That's legit.  I think that means good, the younger crowd says it a lot.


----------



## pine nut (Jun 8, 2014)

By golly Martin you said you were gonna do it and you did!  Congrats on the whole shebang!  I believe you would have been a leader in a primitive society and a valuable member of the troupe.   Just my two cents, but I will ditto Al who dittoed everyone else.  Well done and great story.  I like the way you passed out the credits too.  Those are some really fine folks!


----------



## RUTTNBUCK (Jun 8, 2014)

Congratulations to you Martin!!

That is quite an accomplishment!!


----------



## TNGIRL (Jun 8, 2014)

Good job.....you are determined when you put your mind to something for sure!!!!!


----------



## Clipper (Jun 8, 2014)

Wow, that is bow hunting at its finest.  Congratulations on accomplishing a worthy goal and a job well done.


----------



## sawtooth (Jun 9, 2014)

Huge accomplishment! Great job man! Fine shot too.


----------



## Hunting 4 Him (Jun 9, 2014)

Good job Martin, that was fun I'm sure.


----------



## markland (Jun 9, 2014)

Congrats Martin and thanks for the txt and pic, that is a great accomplishment and I am proud for ya!


----------



## charlie 2 arrow (Jun 9, 2014)

I don't think anyone doubted you Martin. Congratulations!


----------



## belle&bows (Jun 9, 2014)

Well done sir! A grand accomplishment


----------



## Apex Predator (Jun 9, 2014)

I'm happy to been able to share this milestone with you brother!  This ranks right up there with the hunt we made when you made your first traditional kill!  Hopefully you can share my first all self made primitive kill! I've got to get busy.  Thanks for the inspiration bud!


----------



## NCHillbilly (Jun 9, 2014)

That's the real deal, and something that not many these days ever get to experience. Congrats!


----------



## Ohoopee Tusker (Jun 9, 2014)

That's awesome! Congrats.


----------



## bam_bam (Jun 9, 2014)

I am proud for you Martin. When you set your mind to something you accomplish your goal.


----------



## Knee Deep (Jun 10, 2014)

Man that is awesome.

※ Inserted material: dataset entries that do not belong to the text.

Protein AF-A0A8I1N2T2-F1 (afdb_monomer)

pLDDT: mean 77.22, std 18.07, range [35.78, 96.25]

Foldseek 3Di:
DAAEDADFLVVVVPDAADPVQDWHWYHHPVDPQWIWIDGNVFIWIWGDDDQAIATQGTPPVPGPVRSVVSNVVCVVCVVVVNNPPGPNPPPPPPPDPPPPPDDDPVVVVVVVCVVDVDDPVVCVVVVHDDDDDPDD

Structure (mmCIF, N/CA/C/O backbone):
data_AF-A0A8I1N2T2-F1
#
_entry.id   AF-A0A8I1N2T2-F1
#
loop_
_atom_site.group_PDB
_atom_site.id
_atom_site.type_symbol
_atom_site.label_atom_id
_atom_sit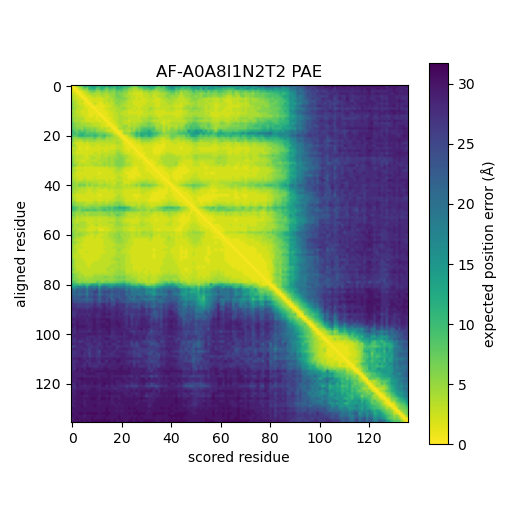e.label_alt_id
_atom_site.label_comp_id
_atom_site.label_asym_id
_atom_site.label_entity_id
_atom_site.label_seq_id
_atom_site.pdbx_PDB_ins_code
_atom_site.Cartn_x
_atom_site.Cartn_y
_atom_site.Cartn_z
_atom_site.occupancy
_atom_site.B_iso_or_equiv
_atom_site.auth_seq_id
_atom_site.auth_comp_id
_atom_site.auth_asym_id
_atom_site.auth_atom_id
_atom_site.pdbx_PDB_model_num
ATOM 1 N N . MET A 1 1 ? -3.526 -13.841 -7.508 1.00 56.56 1 MET A N 1
ATOM 2 C CA . MET A 1 1 ? -2.806 -14.111 -6.242 1.00 56.56 1 MET A CA 1
ATOM 3 C C . MET A 1 1 ? -1.756 -13.025 -6.034 1.00 56.56 1 MET A C 1
ATOM 5 O O . MET A 1 1 ? -1.059 -12.710 -6.990 1.00 56.56 1 MET A O 1
ATOM 9 N N . ALA A 1 2 ? -1.675 -12.405 -4.854 1.00 72.62 2 ALA A N 1
ATOM 10 C CA . ALA A 1 2 ? -0.636 -11.411 -4.557 1.00 72.62 2 ALA A CA 1
ATOM 11 C C . ALA A 1 2 ? 0.629 -12.121 -4.050 1.00 72.62 2 ALA A C 1
ATOM 13 O O . ALA A 1 2 ? 0.537 -12.976 -3.170 1.00 72.62 2 ALA A O 1
ATOM 14 N N . GLN A 1 3 ? 1.794 -11.794 -4.609 1.00 83.94 3 GLN A N 1
ATOM 15 C CA . GLN A 1 3 ? 3.060 -12.427 -4.229 1.00 83.94 3 GLN A CA 1
ATOM 16 C C . GLN A 1 3 ? 3.669 -11.693 -3.028 1.00 83.94 3 GLN A C 1
ATOM 18 O O . GLN A 1 3 ? 3.732 -10.469 -3.049 1.00 83.94 3 GLN A O 1
ATOM 23 N N . LYS A 1 4 ? 4.131 -12.411 -1.998 1.00 88.75 4 LYS A N 1
ATOM 24 C CA . LYS A 1 4 ? 4.853 -11.824 -0.853 1.00 88.75 4 LYS A CA 1
ATOM 25 C C . LYS A 1 4 ? 6.361 -11.913 -1.087 1.00 88.75 4 LYS A C 1
ATOM 27 O O . LYS A 1 4 ? 6.863 -13.015 -1.291 1.00 88.75 4 LYS A O 1
ATOM 32 N N . LYS A 1 5 ? 7.068 -10.782 -1.076 1.00 90.44 5 LYS A N 1
ATOM 33 C CA . LYS A 1 5 ? 8.529 -10.687 -1.253 1.00 90.44 5 LYS A CA 1
ATOM 34 C C . LYS A 1 5 ? 9.083 -9.519 -0.440 1.00 90.44 5 LYS A C 1
ATOM 36 O O . LYS A 1 5 ? 8.400 -8.521 -0.263 1.00 90.44 5 LYS A O 1
ATOM 41 N N . THR A 1 6 ? 10.332 -9.610 0.004 1.00 92.31 6 THR A N 1
ATOM 42 C CA . THR A 1 6 ? 11.042 -8.436 0.531 1.00 92.31 6 THR A CA 1
ATOM 43 C C . THR A 1 6 ? 11.346 -7.501 -0.636 1.00 92.31 6 THR A C 1
ATOM 45 O O . THR A 1 6 ? 12.108 -7.878 -1.526 1.00 92.31 6 THR A O 1
ATOM 48 N N . LEU A 1 7 ? 10.739 -6.314 -0.671 1.00 91.19 7 LEU A N 1
ATOM 49 C CA . LEU A 1 7 ? 10.958 -5.376 -1.768 1.00 91.19 7 LEU A CA 1
ATOM 50 C C . LEU A 1 7 ? 12.338 -4.715 -1.638 1.00 91.19 7 LEU A C 1
ATOM 52 O O . LEU A 1 7 ? 12.703 -4.199 -0.575 1.00 91.19 7 LEU A O 1
ATOM 56 N N . SER A 1 8 ? 13.078 -4.719 -2.747 1.00 92.56 8 SER A N 1
ATOM 57 C CA . SER A 1 8 ? 14.325 -3.983 -2.970 1.00 92.56 8 SER A CA 1
ATOM 58 C C . SER A 1 8 ? 14.331 -3.421 -4.392 1.00 92.56 8 SER A C 1
ATOM 60 O O . SER A 1 8 ? 13.726 -4.017 -5.282 1.00 92.56 8 SER A O 1
ATOM 62 N N . ASP A 1 9 ? 15.029 -2.315 -4.647 1.00 91.19 9 ASP A N 1
ATOM 63 C CA . ASP A 1 9 ? 14.993 -1.664 -5.967 1.00 91.19 9 ASP A CA 1
ATOM 64 C C . ASP A 1 9 ? 15.504 -2.573 -7.099 1.00 91.19 9 ASP A C 1
ATOM 66 O O . ASP A 1 9 ? 14.934 -2.582 -8.192 1.00 91.19 9 ASP A O 1
ATOM 70 N N . ALA A 1 10 ? 16.499 -3.419 -6.815 1.00 90.19 10 ALA A N 1
ATOM 71 C CA . ALA A 1 10 ? 16.994 -4.436 -7.746 1.00 90.19 10 ALA A CA 1
ATOM 72 C C . ALA A 1 10 ? 15.946 -5.519 -8.056 1.00 90.19 10 ALA A C 1
ATOM 74 O O . ALA A 1 10 ? 15.823 -5.981 -9.188 1.00 90.19 10 ALA A O 1
ATOM 75 N N . LEU A 1 11 ? 15.152 -5.920 -7.061 1.00 90.94 11 LEU A N 1
ATOM 76 C CA . LEU A 1 11 ? 14.048 -6.849 -7.279 1.00 90.94 11 LEU A CA 1
ATOM 77 C C . LEU A 1 11 ? 12.933 -6.172 -8.077 1.00 90.94 11 LEU A C 1
ATOM 79 O O . LEU A 1 11 ? 12.359 -6.784 -8.974 1.00 90.94 11 LEU A O 1
ATOM 83 N N . ILE A 1 12 ? 12.641 -4.905 -7.779 1.00 91.81 12 ILE A N 1
ATOM 84 C CA . ILE A 1 12 ? 11.599 -4.139 -8.457 1.00 91.81 12 ILE A CA 1
ATOM 85 C C . ILE A 1 12 ? 11.925 -3.948 -9.928 1.00 91.81 12 ILE A C 1
ATOM 87 O O . ILE A 1 12 ? 11.026 -4.128 -10.752 1.00 91.81 12 ILE A O 1
ATOM 91 N N . SER A 1 13 ? 13.173 -3.634 -10.281 1.00 90.94 13 SER A N 1
ATOM 92 C CA . SER A 1 13 ? 13.585 -3.471 -11.677 1.00 90.94 13 SER A CA 1
ATOM 93 C C . SER A 1 13 ? 13.317 -4.740 -12.497 1.00 90.94 13 SER A C 1
ATOM 95 O O . SER A 1 13 ? 12.736 -4.647 -13.579 1.00 90.94 13 SER A O 1
ATOM 97 N N . ALA A 1 14 ? 13.593 -5.919 -11.930 1.00 91.12 14 ALA A N 1
ATOM 98 C CA . ALA A 1 14 ? 13.402 -7.220 -12.568 1.00 91.12 14 ALA A CA 1
ATOM 99 C C . ALA A 1 14 ? 11.933 -7.674 -12.689 1.00 91.12 14 ALA A C 1
ATOM 101 O O . ALA A 1 14 ? 11.627 -8.571 -13.480 1.00 91.12 14 ALA A O 1
ATOM 102 N N . ILE A 1 15 ? 10.997 -7.086 -11.929 1.00 88.88 15 ILE A N 1
ATOM 103 C CA . ILE A 1 15 ? 9.581 -7.468 -12.027 1.00 88.88 15 ILE A CA 1
ATOM 104 C C . ILE A 1 15 ? 9.013 -7.026 -13.378 1.00 88.88 15 ILE A C 1
ATOM 106 O O . ILE A 1 15 ? 8.949 -5.830 -13.690 1.00 88.88 15 ILE A O 1
ATOM 110 N N . LYS A 1 16 ? 8.522 -8.005 -14.140 1.00 86.25 16 LYS A N 1
ATOM 111 C CA . LYS A 1 16 ? 7.757 -7.789 -15.368 1.00 86.25 16 LYS A CA 1
ATOM 112 C C . LYS A 1 16 ? 6.267 -7.586 -15.051 1.00 86.25 16 LYS A C 1
ATOM 114 O O . LYS A 1 16 ? 5.761 -8.183 -14.096 1.00 86.25 16 LYS A O 1
ATOM 119 N N . PRO A 1 17 ? 5.559 -6.745 -15.823 1.00 85.75 17 PRO A N 1
ATOM 120 C CA . PRO A 1 17 ? 4.109 -6.625 -15.713 1.00 85.75 17 PRO A CA 1
ATOM 121 C C . PRO A 1 17 ? 3.413 -7.940 -16.087 1.00 85.75 17 PRO A C 1
ATOM 123 O O . PRO A 1 17 ? 4.010 -8.812 -16.720 1.00 85.75 17 PRO A O 1
ATOM 126 N N . SER A 1 18 ? 2.142 -8.086 -15.695 1.00 83.69 18 SER A N 1
ATOM 127 C CA . SER A 1 18 ? 1.360 -9.268 -16.071 1.00 83.69 18 SER A CA 1
ATOM 128 C C . SER A 1 18 ? 1.244 -9.363 -17.597 1.00 83.69 18 SER A C 1
ATOM 130 O O . SER A 1 18 ? 0.855 -8.371 -18.220 1.00 83.69 18 SER A O 1
ATOM 132 N N . PRO A 1 19 ? 1.493 -10.539 -18.200 1.00 76.75 19 PRO A N 1
ATOM 133 C CA . PRO A 1 19 ? 1.303 -10.735 -19.635 1.00 76.75 19 PRO A CA 1
ATOM 134 C C . PRO A 1 19 ? -0.164 -10.562 -20.060 1.00 76.75 19 PRO A C 1
ATOM 136 O O . PRO A 1 19 ? -0.431 -10.168 -21.187 1.00 76.75 19 PRO A O 1
ATOM 139 N N . ALA A 1 20 ? -1.120 -10.760 -19.145 1.00 80.19 20 ALA A N 1
ATOM 140 C CA . ALA A 1 20 ? -2.551 -10.571 -19.395 1.00 80.19 20 ALA A CA 1
ATOM 141 C C . ALA A 1 20 ? -3.018 -9.101 -19.271 1.00 80.19 20 ALA A C 1
ATOM 143 O O . ALA A 1 20 ? -4.207 -8.842 -19.118 1.00 80.19 20 ALA A O 1
ATOM 144 N N . GLY A 1 21 ? -2.098 -8.126 -19.224 1.00 77.81 21 GLY A N 1
ATOM 145 C CA . GLY A 1 21 ? -2.426 -6.694 -19.110 1.00 77.81 21 GLY A CA 1
ATOM 146 C C . GLY A 1 21 ? -2.960 -6.248 -17.738 1.00 77.81 21 GLY A C 1
ATOM 147 O O . GLY A 1 21 ? -3.247 -5.069 -17.531 1.00 77.81 21 GLY A O 1
ATOM 148 N N . GLY A 1 22 ? -3.072 -7.171 -16.781 1.00 82.44 22 GLY A N 1
ATOM 149 C CA . GLY A 1 22 ? -3.556 -6.905 -15.429 1.00 82.44 22 GLY A CA 1
ATOM 150 C C . GLY A 1 22 ? -2.520 -6.259 -14.503 1.00 82.44 22 GLY A C 1
ATOM 151 O O . GLY A 1 22 ? -1.313 -6.265 -14.754 1.00 82.44 22 GLY A O 1
ATOM 152 N N . ARG A 1 23 ? -3.004 -5.736 -13.373 1.00 87.31 23 ARG A N 1
ATOM 153 C CA . ARG A 1 23 ? -2.154 -5.212 -12.297 1.00 87.31 23 ARG A CA 1
ATOM 154 C C . ARG A 1 23 ? -1.656 -6.354 -11.420 1.00 87.31 23 ARG A C 1
ATOM 156 O O . ARG A 1 23 ? -2.454 -7.144 -10.916 1.00 87.31 23 ARG A O 1
ATOM 163 N N . VAL A 1 24 ? -0.348 -6.412 -11.194 1.00 90.75 24 VAL A N 1
ATOM 164 C CA . VAL A 1 24 ? 0.268 -7.362 -10.258 1.00 90.75 24 VAL A CA 1
ATOM 165 C C . VAL A 1 24 ? 0.554 -6.643 -8.951 1.00 90.75 24 VAL A C 1
ATOM 167 O O . VAL A 1 24 ? 1.101 -5.544 -8.950 1.00 90.75 24 VAL A O 1
ATOM 170 N N . ARG A 1 25 ? 0.193 -7.270 -7.830 1.00 93.06 25 ARG A N 1
ATOM 171 C CA . ARG A 1 25 ? 0.512 -6.766 -6.491 1.00 93.06 25 ARG A CA 1
ATOM 172 C C . ARG A 1 25 ? 1.598 -7.626 -5.867 1.00 93.06 25 ARG A C 1
ATOM 174 O O . ARG A 1 25 ? 1.422 -8.841 -5.738 1.00 93.06 25 ARG A O 1
ATOM 181 N N . VAL A 1 26 ? 2.687 -6.981 -5.467 1.00 93.56 26 VAL A N 1
ATOM 182 C 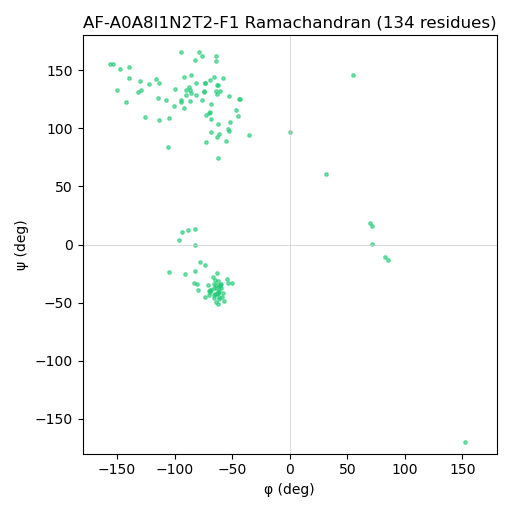CA . VAL A 1 26 ? 3.789 -7.600 -4.731 1.00 93.56 26 VAL A CA 1
ATOM 183 C C . VAL A 1 26 ? 3.818 -6.999 -3.332 1.00 93.56 26 VAL A C 1
ATOM 185 O O . VAL A 1 26 ? 4.154 -5.833 -3.157 1.00 93.56 26 VAL A O 1
ATOM 188 N N . LEU A 1 27 ? 3.393 -7.792 -2.354 1.00 94.12 27 LEU A N 1
ATOM 189 C CA . LEU A 1 27 ? 3.343 -7.430 -0.942 1.00 94.12 27 LEU A CA 1
ATOM 190 C C . LEU A 1 27 ? 4.752 -7.429 -0.363 1.00 94.12 27 LEU A C 1
ATOM 192 O O . LEU A 1 27 ? 5.477 -8.411 -0.542 1.00 94.12 27 LEU A O 1
ATOM 196 N N . ASP A 1 28 ? 5.096 -6.368 0.361 1.00 93.94 28 ASP A N 1
ATOM 197 C CA . ASP A 1 28 ? 6.326 -6.333 1.140 1.00 93.94 28 ASP A CA 1
ATOM 198 C C . ASP A 1 28 ? 6.180 -7.211 2.385 1.00 93.94 28 ASP A C 1
ATOM 200 O O . ASP A 1 28 ? 5.140 -7.236 3.045 1.00 93.94 28 ASP A O 1
ATOM 204 N N . THR A 1 29 ? 7.227 -7.959 2.708 1.00 92.94 29 THR A N 1
ATOM 205 C CA . THR A 1 29 ? 7.263 -8.820 3.899 1.00 92.94 29 THR A CA 1
ATOM 206 C C . THR A 1 29 ? 7.629 -8.057 5.167 1.00 92.94 29 THR A C 1
ATOM 208 O O . THR A 1 29 ? 7.300 -8.525 6.253 1.00 92.94 29 THR A O 1
ATOM 211 N N . ARG A 1 30 ? 8.307 -6.905 5.052 1.00 91.31 30 ARG A N 1
ATOM 212 C CA . ARG A 1 30 ? 8.770 -6.129 6.212 1.00 91.31 30 ARG A CA 1
ATOM 213 C C . ARG A 1 30 ? 7.681 -5.227 6.774 1.00 91.31 30 ARG A C 1
ATOM 215 O O . ARG A 1 30 ? 7.660 -5.004 7.979 1.00 91.31 30 ARG A O 1
ATOM 222 N N . LEU A 1 31 ? 6.797 -4.712 5.920 1.00 91.69 31 LEU A N 1
ATOM 223 C CA . LEU A 1 31 ? 5.744 -3.791 6.329 1.00 91.69 31 LEU A CA 1
ATOM 224 C C . LEU A 1 31 ? 4.354 -4.292 5.897 1.00 91.69 31 LEU A C 1
ATOM 226 O O . LEU A 1 31 ? 4.031 -4.267 4.706 1.00 91.69 31 LEU A O 1
ATOM 230 N N . PRO A 1 32 ? 3.495 -4.736 6.836 1.00 89.75 32 PRO A N 1
ATOM 231 C CA . PRO A 1 32 ? 2.154 -5.192 6.498 1.00 89.75 32 PRO A CA 1
ATOM 232 C C . PRO A 1 32 ? 1.317 -4.054 5.911 1.00 89.75 32 PRO A C 1
ATOM 234 O O . PRO A 1 32 ? 1.327 -2.925 6.394 1.00 89.75 32 PRO A O 1
ATOM 237 N N . GLY A 1 33 ? 0.572 -4.366 4.853 1.00 90.19 33 GLY A N 1
ATOM 238 C CA . GLY A 1 33 ? -0.250 -3.385 4.147 1.00 90.19 33 GLY A CA 1
ATOM 239 C C . GLY A 1 33 ? 0.512 -2.548 3.118 1.00 90.19 33 GLY A C 1
ATOM 240 O O . GLY A 1 33 ? -0.141 -1.906 2.300 1.00 90.19 33 GLY A O 1
ATOM 241 N N . PHE A 1 34 ? 1.847 -2.599 3.087 1.00 95.19 34 PHE A N 1
ATOM 242 C CA . PHE A 1 34 ? 2.671 -1.975 2.053 1.00 95.19 34 PHE A CA 1
ATOM 243 C C . PHE A 1 34 ? 2.926 -2.945 0.892 1.00 95.19 34 PHE A C 1
ATOM 245 O O . PHE A 1 34 ? 3.244 -4.122 1.082 1.00 95.19 34 PHE A O 1
ATOM 252 N N . PHE A 1 35 ? 2.746 -2.468 -0.337 1.00 94.94 35 PHE A N 1
ATOM 253 C CA . PHE A 1 35 ? 2.936 -3.271 -1.538 1.00 94.94 35 PHE A CA 1
ATOM 254 C C . PHE A 1 35 ? 3.296 -2.421 -2.754 1.00 94.94 35 PHE A C 1
ATOM 256 O O . PHE A 1 35 ? 2.940 -1.248 -2.868 1.00 94.94 35 PHE A O 1
ATOM 263 N N . LEU A 1 36 ? 3.969 -3.061 -3.707 1.00 95.50 36 LEU A N 1
ATOM 264 C CA . LEU A 1 36 ? 4.172 -2.529 -5.043 1.00 95.50 36 LEU A CA 1
ATOM 265 C C . LEU A 1 36 ? 3.031 -2.983 -5.951 1.00 95.50 36 LEU A C 1
ATOM 267 O O . LEU A 1 36 ? 2.748 -4.177 -6.074 1.00 95.50 36 LEU A O 1
ATOM 271 N N . GLU A 1 37 ? 2.408 -2.033 -6.635 1.00 94.31 37 GLU A N 1
ATOM 272 C CA . GLU A 1 37 ? 1.503 -2.308 -7.737 1.00 94.31 37 GLU A CA 1
ATOM 273 C C . GLU A 1 37 ? 2.224 -2.094 -9.071 1.00 94.31 37 GLU A C 1
ATOM 275 O O . GLU A 1 37 ? 2.684 -0.995 -9.390 1.00 94.31 37 GLU A O 1
ATOM 280 N N . VAL A 1 38 ? 2.313 -3.164 -9.855 1.00 93.38 38 VAL A N 1
ATOM 281 C CA . VAL A 1 38 ? 2.943 -3.183 -11.174 1.00 93.38 38 VAL A CA 1
ATOM 282 C C . VAL A 1 38 ? 1.848 -3.216 -12.226 1.00 93.38 38 VAL A C 1
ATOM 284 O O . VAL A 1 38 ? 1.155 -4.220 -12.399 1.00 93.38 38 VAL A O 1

Congrats!


----------



## JDBrown (Jun 10, 2014)

Congratulations, that has to be an AWESOME feeling. One day I hope to be able to take an animal with stick and stone too. I'm still working on my rock breaking skills, when I get some decent points made, and figure out arrow making, maybe then I'll join the caveman crew.


----------



## Ancient Obsession (Jun 10, 2014)

Congratulations! Well done sir


----------



## robert carter (Jun 10, 2014)

Good job Martin. Close shots rule. Outstanding.RC


----------



## dm/wolfskin (Jun 10, 2014)

a STONED pig.


----------



## dpoole (Jun 10, 2014)

YOU are getting it done. CONGRAT !!!!!!!!


----------



## AnAvidArcher (Jun 10, 2014)

Awesome man! Very happy for you, I be you're still pumped about it.


----------



## PassingThrough (Jun 15, 2014)

Way to go Martin...That is an amazing accomplishment. It has been an amazing journey and you make it such an enjoyment along the way! Great Job...I couldn't be prouder for you!


----------